API surface freezes. Breaking changes require a v2.0 major bump.
The five Tier-2 Protocols become contracts (no method-shape changes, only additive subprotocols).
The JSON schemas (schemas/*.v1.json) become the canonical contract; any breaking change to a schema bumps to *.v2.json.

Out of scope (deliberately)#

These are valuable but not on the roadmap:

Native fairness metrics (demographic parity, equalized odds, calibration parity). Consumer computes via fairlearn
- the toolkit’s slicing primitives; eval-toolkit shouldn’t duplicate.
McNemar’s test. Consumer computes via scipy.stats.contingency; the toolkit’s bootstrap framework covers the same ground for arbitrary metrics. (DeLong’s closed-form ROC-AUC variance is exported as delong_roc_variance() + DeLongResult — it predates the comparison-curriculum write-up; bootstrap remains the documented default for general-purpose comparison.)
Common metrics (MCC, Cohen’s kappa, balanced accuracy, log-loss). Design intent keeps the metric set focused on the four headline primitives + ECE family + threshold selection. Consumers add what they need.
CLI. The toolkit is a library; consumer projects build their own CLI (e.g., the prompt_injection_* repos’ evaluate.py scripts).
A formal plugin registry / setuptools entry-points system. The Protocol-based seam is sufficient.
Optional fit_platt_calibrator(canonical: bool = True) flag. v0.3.0 already canonicalized the impl per Platt 1999 §2.2; the flag would re-introduce the non-canonical variant for backward compatibility but no consumer demand has surfaced. WONTFIX unless asked.

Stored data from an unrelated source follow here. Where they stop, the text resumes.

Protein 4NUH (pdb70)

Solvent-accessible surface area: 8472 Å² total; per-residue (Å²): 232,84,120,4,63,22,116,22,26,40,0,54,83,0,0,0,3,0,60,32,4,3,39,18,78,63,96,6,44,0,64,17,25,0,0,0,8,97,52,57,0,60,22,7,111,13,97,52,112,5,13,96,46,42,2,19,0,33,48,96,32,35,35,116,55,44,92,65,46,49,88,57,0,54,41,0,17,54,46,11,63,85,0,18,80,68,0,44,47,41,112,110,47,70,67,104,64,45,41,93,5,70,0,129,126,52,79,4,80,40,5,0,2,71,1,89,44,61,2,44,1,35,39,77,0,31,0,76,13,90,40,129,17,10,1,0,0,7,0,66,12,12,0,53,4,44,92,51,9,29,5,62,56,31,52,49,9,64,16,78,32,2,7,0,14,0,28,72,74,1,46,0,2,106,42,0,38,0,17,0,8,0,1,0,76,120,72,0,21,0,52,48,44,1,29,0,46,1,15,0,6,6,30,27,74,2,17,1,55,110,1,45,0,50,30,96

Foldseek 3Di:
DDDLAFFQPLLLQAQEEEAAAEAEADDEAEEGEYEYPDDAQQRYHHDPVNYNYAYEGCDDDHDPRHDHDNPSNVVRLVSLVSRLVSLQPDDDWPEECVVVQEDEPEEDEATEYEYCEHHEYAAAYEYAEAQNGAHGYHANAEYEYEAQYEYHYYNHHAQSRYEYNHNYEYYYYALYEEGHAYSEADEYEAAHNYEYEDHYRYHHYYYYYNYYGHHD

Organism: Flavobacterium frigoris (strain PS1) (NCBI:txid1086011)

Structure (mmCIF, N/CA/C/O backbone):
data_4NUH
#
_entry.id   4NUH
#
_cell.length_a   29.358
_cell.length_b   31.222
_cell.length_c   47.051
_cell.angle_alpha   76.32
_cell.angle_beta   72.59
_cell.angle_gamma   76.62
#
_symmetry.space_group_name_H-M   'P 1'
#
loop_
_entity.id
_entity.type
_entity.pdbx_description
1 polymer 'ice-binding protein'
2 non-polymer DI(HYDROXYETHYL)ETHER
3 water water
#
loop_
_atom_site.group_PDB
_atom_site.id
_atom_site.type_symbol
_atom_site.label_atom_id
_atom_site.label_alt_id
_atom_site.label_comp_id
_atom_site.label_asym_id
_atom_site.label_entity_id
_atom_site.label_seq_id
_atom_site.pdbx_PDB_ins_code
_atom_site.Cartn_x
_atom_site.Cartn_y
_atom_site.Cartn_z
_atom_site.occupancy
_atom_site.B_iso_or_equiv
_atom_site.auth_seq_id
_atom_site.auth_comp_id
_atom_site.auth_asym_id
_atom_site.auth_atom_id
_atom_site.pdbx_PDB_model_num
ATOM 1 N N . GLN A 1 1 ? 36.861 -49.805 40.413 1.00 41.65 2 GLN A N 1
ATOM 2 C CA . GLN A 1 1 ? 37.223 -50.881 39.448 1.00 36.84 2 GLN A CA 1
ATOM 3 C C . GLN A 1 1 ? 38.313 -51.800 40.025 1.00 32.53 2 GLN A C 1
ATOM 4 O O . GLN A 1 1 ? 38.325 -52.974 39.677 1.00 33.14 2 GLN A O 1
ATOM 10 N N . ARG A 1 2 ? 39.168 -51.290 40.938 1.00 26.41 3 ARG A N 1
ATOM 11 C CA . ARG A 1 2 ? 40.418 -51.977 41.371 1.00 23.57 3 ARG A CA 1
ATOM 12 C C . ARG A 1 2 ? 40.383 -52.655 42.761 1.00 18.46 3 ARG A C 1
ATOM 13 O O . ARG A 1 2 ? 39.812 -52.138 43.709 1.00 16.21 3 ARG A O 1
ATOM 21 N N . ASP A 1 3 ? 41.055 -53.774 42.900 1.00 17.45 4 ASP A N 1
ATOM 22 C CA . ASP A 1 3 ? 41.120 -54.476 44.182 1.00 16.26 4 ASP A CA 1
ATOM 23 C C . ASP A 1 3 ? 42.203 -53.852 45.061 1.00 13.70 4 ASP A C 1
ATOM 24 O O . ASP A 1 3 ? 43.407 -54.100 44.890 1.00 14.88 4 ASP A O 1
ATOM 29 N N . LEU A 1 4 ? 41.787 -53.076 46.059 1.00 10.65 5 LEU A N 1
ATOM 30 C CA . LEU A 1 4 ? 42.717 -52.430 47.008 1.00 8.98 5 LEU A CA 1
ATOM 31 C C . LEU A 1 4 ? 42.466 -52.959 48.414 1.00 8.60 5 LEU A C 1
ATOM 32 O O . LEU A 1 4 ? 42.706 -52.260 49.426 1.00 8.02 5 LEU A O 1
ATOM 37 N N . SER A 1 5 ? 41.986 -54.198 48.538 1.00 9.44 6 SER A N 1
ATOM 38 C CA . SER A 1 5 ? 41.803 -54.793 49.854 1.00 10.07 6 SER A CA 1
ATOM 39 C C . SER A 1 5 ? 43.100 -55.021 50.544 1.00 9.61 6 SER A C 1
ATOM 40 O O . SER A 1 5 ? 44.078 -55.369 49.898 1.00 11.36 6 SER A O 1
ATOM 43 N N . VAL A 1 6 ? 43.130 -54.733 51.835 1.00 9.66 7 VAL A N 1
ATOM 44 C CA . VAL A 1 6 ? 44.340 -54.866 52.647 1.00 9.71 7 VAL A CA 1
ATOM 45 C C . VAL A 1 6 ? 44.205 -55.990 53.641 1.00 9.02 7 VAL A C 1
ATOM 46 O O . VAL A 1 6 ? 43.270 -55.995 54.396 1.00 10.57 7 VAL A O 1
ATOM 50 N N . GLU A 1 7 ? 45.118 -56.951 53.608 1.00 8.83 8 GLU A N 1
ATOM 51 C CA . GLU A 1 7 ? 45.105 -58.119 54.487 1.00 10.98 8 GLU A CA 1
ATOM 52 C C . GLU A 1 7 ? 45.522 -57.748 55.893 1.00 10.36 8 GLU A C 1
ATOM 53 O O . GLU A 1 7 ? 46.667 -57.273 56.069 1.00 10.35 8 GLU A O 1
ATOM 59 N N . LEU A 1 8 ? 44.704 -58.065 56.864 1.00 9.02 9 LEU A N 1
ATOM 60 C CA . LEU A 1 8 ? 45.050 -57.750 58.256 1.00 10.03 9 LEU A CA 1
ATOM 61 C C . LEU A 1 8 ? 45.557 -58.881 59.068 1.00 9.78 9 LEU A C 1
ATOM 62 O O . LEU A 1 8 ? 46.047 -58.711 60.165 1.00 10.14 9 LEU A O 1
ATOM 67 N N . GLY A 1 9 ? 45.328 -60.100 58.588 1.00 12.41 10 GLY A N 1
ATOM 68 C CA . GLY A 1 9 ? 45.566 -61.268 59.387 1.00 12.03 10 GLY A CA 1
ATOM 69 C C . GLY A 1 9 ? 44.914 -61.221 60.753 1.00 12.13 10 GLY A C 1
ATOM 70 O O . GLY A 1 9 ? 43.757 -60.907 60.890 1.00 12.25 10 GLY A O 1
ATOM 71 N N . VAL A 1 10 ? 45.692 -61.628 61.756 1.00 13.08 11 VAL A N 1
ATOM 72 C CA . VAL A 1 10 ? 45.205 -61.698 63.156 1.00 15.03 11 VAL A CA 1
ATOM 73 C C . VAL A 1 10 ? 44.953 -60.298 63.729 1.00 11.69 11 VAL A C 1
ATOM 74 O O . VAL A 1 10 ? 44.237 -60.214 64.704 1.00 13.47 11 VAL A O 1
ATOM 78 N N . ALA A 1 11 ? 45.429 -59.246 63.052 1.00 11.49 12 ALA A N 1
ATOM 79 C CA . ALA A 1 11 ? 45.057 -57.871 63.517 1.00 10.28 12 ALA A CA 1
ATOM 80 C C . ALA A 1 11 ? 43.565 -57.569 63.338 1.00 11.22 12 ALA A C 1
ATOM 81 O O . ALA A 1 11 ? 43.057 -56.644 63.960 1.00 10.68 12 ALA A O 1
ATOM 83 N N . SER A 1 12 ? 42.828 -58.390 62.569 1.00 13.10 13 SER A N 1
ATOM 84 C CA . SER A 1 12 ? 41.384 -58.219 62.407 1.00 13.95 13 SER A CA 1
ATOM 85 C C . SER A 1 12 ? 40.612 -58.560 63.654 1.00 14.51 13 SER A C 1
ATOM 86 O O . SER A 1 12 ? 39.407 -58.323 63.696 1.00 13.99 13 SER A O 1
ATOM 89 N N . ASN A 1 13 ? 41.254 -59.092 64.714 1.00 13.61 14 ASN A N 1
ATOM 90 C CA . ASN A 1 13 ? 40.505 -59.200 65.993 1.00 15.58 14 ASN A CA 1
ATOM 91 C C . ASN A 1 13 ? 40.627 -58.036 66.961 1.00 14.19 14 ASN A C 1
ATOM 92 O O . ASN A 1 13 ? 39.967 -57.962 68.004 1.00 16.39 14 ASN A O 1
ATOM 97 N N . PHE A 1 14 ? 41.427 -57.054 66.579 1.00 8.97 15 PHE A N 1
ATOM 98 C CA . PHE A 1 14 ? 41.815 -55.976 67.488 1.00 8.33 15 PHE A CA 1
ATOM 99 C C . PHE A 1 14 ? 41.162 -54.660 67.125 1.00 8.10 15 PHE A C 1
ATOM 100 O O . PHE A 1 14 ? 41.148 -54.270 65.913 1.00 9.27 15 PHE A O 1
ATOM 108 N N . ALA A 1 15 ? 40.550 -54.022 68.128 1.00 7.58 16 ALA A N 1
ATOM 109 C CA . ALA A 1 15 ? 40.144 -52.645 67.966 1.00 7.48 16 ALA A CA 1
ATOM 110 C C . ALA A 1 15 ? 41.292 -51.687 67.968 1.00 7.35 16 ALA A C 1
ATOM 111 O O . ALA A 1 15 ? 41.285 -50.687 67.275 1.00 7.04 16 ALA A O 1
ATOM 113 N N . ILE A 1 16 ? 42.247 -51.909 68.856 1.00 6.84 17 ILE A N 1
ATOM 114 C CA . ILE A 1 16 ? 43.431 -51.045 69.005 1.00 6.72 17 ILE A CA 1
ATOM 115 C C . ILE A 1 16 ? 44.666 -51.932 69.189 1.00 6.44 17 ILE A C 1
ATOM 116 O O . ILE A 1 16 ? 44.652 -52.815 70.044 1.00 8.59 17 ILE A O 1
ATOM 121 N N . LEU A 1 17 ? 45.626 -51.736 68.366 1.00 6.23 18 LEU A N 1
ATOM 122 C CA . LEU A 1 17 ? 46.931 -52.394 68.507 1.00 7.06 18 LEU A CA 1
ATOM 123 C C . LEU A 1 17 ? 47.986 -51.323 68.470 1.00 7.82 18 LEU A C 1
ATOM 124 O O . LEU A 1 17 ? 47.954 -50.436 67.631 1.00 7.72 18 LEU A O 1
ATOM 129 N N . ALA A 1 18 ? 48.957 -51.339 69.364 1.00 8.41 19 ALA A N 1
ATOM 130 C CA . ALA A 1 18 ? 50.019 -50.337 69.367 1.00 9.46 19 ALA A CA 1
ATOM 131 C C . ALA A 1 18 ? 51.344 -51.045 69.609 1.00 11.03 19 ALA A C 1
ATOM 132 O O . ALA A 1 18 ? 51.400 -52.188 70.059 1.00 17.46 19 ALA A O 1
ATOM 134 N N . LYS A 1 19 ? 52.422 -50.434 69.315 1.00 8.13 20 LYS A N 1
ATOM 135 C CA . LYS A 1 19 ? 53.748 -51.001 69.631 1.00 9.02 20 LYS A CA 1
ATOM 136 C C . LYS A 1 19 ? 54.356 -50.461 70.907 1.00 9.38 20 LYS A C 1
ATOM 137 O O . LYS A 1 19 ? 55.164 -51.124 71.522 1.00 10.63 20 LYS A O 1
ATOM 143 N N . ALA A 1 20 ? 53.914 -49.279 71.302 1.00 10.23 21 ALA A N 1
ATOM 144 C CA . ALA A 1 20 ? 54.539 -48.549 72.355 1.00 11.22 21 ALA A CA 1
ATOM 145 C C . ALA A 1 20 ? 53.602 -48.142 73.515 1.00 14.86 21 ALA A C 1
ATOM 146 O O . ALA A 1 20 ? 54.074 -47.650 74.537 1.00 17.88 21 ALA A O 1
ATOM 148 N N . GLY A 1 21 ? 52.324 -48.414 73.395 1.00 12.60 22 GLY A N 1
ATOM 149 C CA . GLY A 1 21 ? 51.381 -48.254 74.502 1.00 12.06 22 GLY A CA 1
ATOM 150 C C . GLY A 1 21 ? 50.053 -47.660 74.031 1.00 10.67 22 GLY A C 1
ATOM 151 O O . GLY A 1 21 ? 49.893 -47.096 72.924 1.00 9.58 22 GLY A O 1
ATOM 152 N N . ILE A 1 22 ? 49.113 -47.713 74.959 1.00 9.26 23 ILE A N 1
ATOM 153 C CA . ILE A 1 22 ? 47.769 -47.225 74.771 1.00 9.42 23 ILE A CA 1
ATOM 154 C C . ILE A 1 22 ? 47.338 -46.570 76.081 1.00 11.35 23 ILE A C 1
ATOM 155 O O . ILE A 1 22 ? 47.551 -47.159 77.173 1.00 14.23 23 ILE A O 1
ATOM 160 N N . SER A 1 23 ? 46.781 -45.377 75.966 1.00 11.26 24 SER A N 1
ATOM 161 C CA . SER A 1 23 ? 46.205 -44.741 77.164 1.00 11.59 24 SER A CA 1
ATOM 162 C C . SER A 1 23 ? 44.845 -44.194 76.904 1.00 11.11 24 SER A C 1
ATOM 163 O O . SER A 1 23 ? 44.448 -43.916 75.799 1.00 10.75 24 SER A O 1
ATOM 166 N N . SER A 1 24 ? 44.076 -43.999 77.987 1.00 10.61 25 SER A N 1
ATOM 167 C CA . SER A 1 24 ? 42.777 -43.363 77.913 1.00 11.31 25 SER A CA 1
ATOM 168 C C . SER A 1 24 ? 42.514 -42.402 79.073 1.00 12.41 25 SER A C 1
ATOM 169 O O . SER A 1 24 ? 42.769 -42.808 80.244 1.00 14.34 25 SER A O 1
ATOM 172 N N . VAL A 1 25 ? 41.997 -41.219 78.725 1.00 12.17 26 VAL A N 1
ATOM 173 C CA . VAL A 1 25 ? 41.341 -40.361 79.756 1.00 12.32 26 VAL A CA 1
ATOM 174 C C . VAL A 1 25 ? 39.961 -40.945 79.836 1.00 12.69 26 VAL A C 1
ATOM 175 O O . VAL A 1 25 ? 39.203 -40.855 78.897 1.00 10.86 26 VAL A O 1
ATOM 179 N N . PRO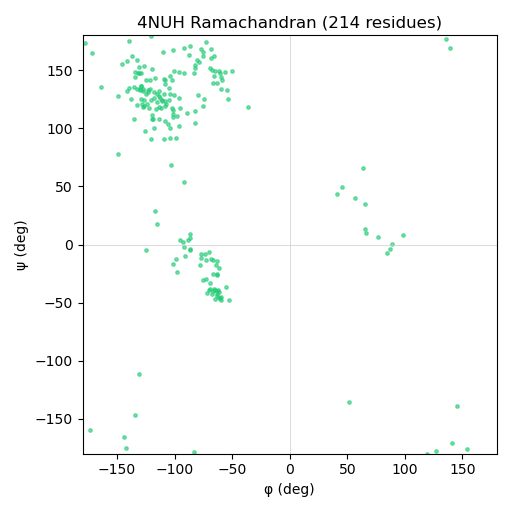 A 1 26 ? 39.586 -41.533 81.000 1.00 12.92 27 PRO A N 1
ATOM 180 C CA . PRO A 1 26 ? 38.353 -42.300 81.057 1.00 13.76 27 PRO A CA 1
ATOM 181 C C . PRO A 1 26 ? 37.070 -41.409 81.214 1.00 13.04 27 PRO A C 1
ATOM 182 O O . PRO A 1 26 ? 37.180 -40.228 81.640 1.00 14.83 27 PRO A O 1
ATOM 186 N N . ASP A 1 27 ? 35.920 -41.923 80.858 1.00 13.40 28 ASP A N 1
ATOM 187 C CA . ASP A 1 27 ? 35.745 -43.279 80.301 1.00 13.89 28 ASP A CA 1
ATOM 188 C C . ASP A 1 27 ? 35.695 -43.247 78.790 1.00 13.20 28 ASP A C 1
ATOM 189 O O . ASP A 1 27 ? 34.962 -42.475 78.195 1.00 15.11 28 ASP A O 1
ATOM 194 N N . SER A 1 28 ? 36.565 -44.052 78.188 1.00 12.10 29 SER A N 1
ATOM 195 C CA . SER A 1 28 ? 36.415 -44.426 76.754 1.00 11.22 29 SER A CA 1
ATOM 196 C C . SER A 1 28 ? 35.619 -45.720 76.696 1.00 11.96 29 SER A C 1
ATOM 197 O O . SER A 1 28 ? 35.444 -46.390 77.748 1.00 13.18 29 SER A O 1
ATOM 200 N N . ALA A 1 29 ? 35.182 -46.102 75.489 1.00 10.37 30 ALA A N 1
ATOM 201 C CA . ALA A 1 29 ? 34.442 -47.296 75.259 1.00 10.54 30 ALA A CA 1
ATOM 202 C C . ALA A 1 29 ? 35.001 -47.996 74.030 1.00 10.56 30 ALA A C 1
ATOM 203 O O . ALA A 1 29 ? 34.889 -47.486 72.917 1.00 11.86 30 ALA A O 1
ATOM 205 N N . ILE A 1 30 ? 35.674 -49.099 74.264 1.00 8.85 31 ILE A N 1
ATOM 206 C CA . ILE A 1 30 ? 36.425 -49.817 73.186 1.00 9.51 31 ILE A CA 1
ATOM 207 C C . ILE A 1 30 ? 35.773 -51.174 73.016 1.00 10.36 31 ILE A C 1
ATOM 208 O O . ILE A 1 30 ? 35.748 -52.007 73.960 1.00 11.31 31 ILE A O 1
ATOM 213 N N . LEU A 1 31 ? 35.218 -51.397 71.834 1.00 9.93 32 LEU A N 1
ATOM 214 C CA . LEU A 1 31 ? 34.504 -52.610 71.496 1.00 11.95 32 LEU A CA 1
ATOM 215 C C . LEU A 1 31 ? 35.424 -53.441 70.616 1.00 13.04 32 LEU A C 1
ATOM 216 O O . LEU A 1 31 ? 35.668 -53.105 69.455 1.00 13.41 32 LEU A O 1
ATOM 221 N N . GLY A 1 32 ? 36.072 -54.444 71.212 1.00 12.72 33 GLY A N 1
ATOM 222 C CA . GLY A 1 32 ? 37.076 -55.264 70.566 1.00 13.39 33 GLY A CA 1
ATOM 223 C C . GLY A 1 32 ? 38.286 -55.514 71.425 1.00 12.39 33 GLY A C 1
ATOM 224 O O . GLY A 1 32 ? 38.419 -54.893 72.461 1.00 16.46 33 GLY A O 1
ATOM 225 N N . ASP A 1 33 ? 39.226 -56.293 70.970 1.00 11.72 34 ASP A N 1
ATOM 226 C CA . ASP A 1 33 ? 40.360 -56.620 71.761 1.00 12.12 34 ASP A CA 1
ATOM 227 C C . ASP A 1 33 ? 41.379 -55.482 71.663 1.00 10.94 34 ASP A C 1
ATOM 228 O O . ASP A 1 33 ? 41.419 -54.721 70.677 1.00 11.28 34 ASP A O 1
ATOM 233 N N . VAL A 1 34 ? 42.227 -55.350 72.682 1.00 10.24 35 VAL A N 1
ATOM 234 C CA . VAL A 1 34 ? 43.309 -54.404 72.621 1.00 10.80 35 VAL A CA 1
ATOM 235 C C . VAL A 1 34 ? 44.628 -55.024 73.014 1.00 11.25 35 VAL A C 1
ATOM 236 O O . VAL A 1 34 ? 44.714 -56.008 73.773 1.00 11.80 35 VAL A O 1
ATOM 240 N N . GLY A 1 35 ? 45.709 -54.508 72.511 1.00 10.07 36 GLY A N 1
ATOM 241 C CA . GLY A 1 35 ? 46.969 -54.962 72.921 1.00 11.01 36 GLY A CA 1
ATOM 242 C C . GLY A 1 35 ? 48.137 -54.172 72.424 1.00 11.27 36 GLY A C 1
ATOM 243 O O . GLY A 1 35 ? 47.955 -53.337 71.534 1.00 11.17 36 GLY A O 1
ATOM 244 N N . ALA A 1 36 ? 49.269 -54.362 73.007 1.00 12.43 37 ALA A N 1
ATOM 245 C CA . ALA A 1 36 ? 50.484 -53.756 72.528 1.00 14.61 37 ALA A CA 1
ATOM 246 C C . ALA A 1 36 ? 51.608 -54.731 72.497 1.00 13.08 37 ALA A C 1
ATOM 247 O O . ALA A 1 36 ? 51.680 -55.690 73.339 1.00 14.46 37 ALA A O 1
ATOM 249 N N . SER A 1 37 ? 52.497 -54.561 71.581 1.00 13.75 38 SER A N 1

How to file an upstream wish#

Add a section in your project’s docs/eval_toolkit_gaps.md describing the gap, severity, and a sketch of the patch (if known).
Open an issue or PR against eval-toolkit’s GitHub linking that gaps doc.
If you’ve done the work locally, the PR can be a draft with the suggested patch + tests; we’ll reconcile against this roadmap.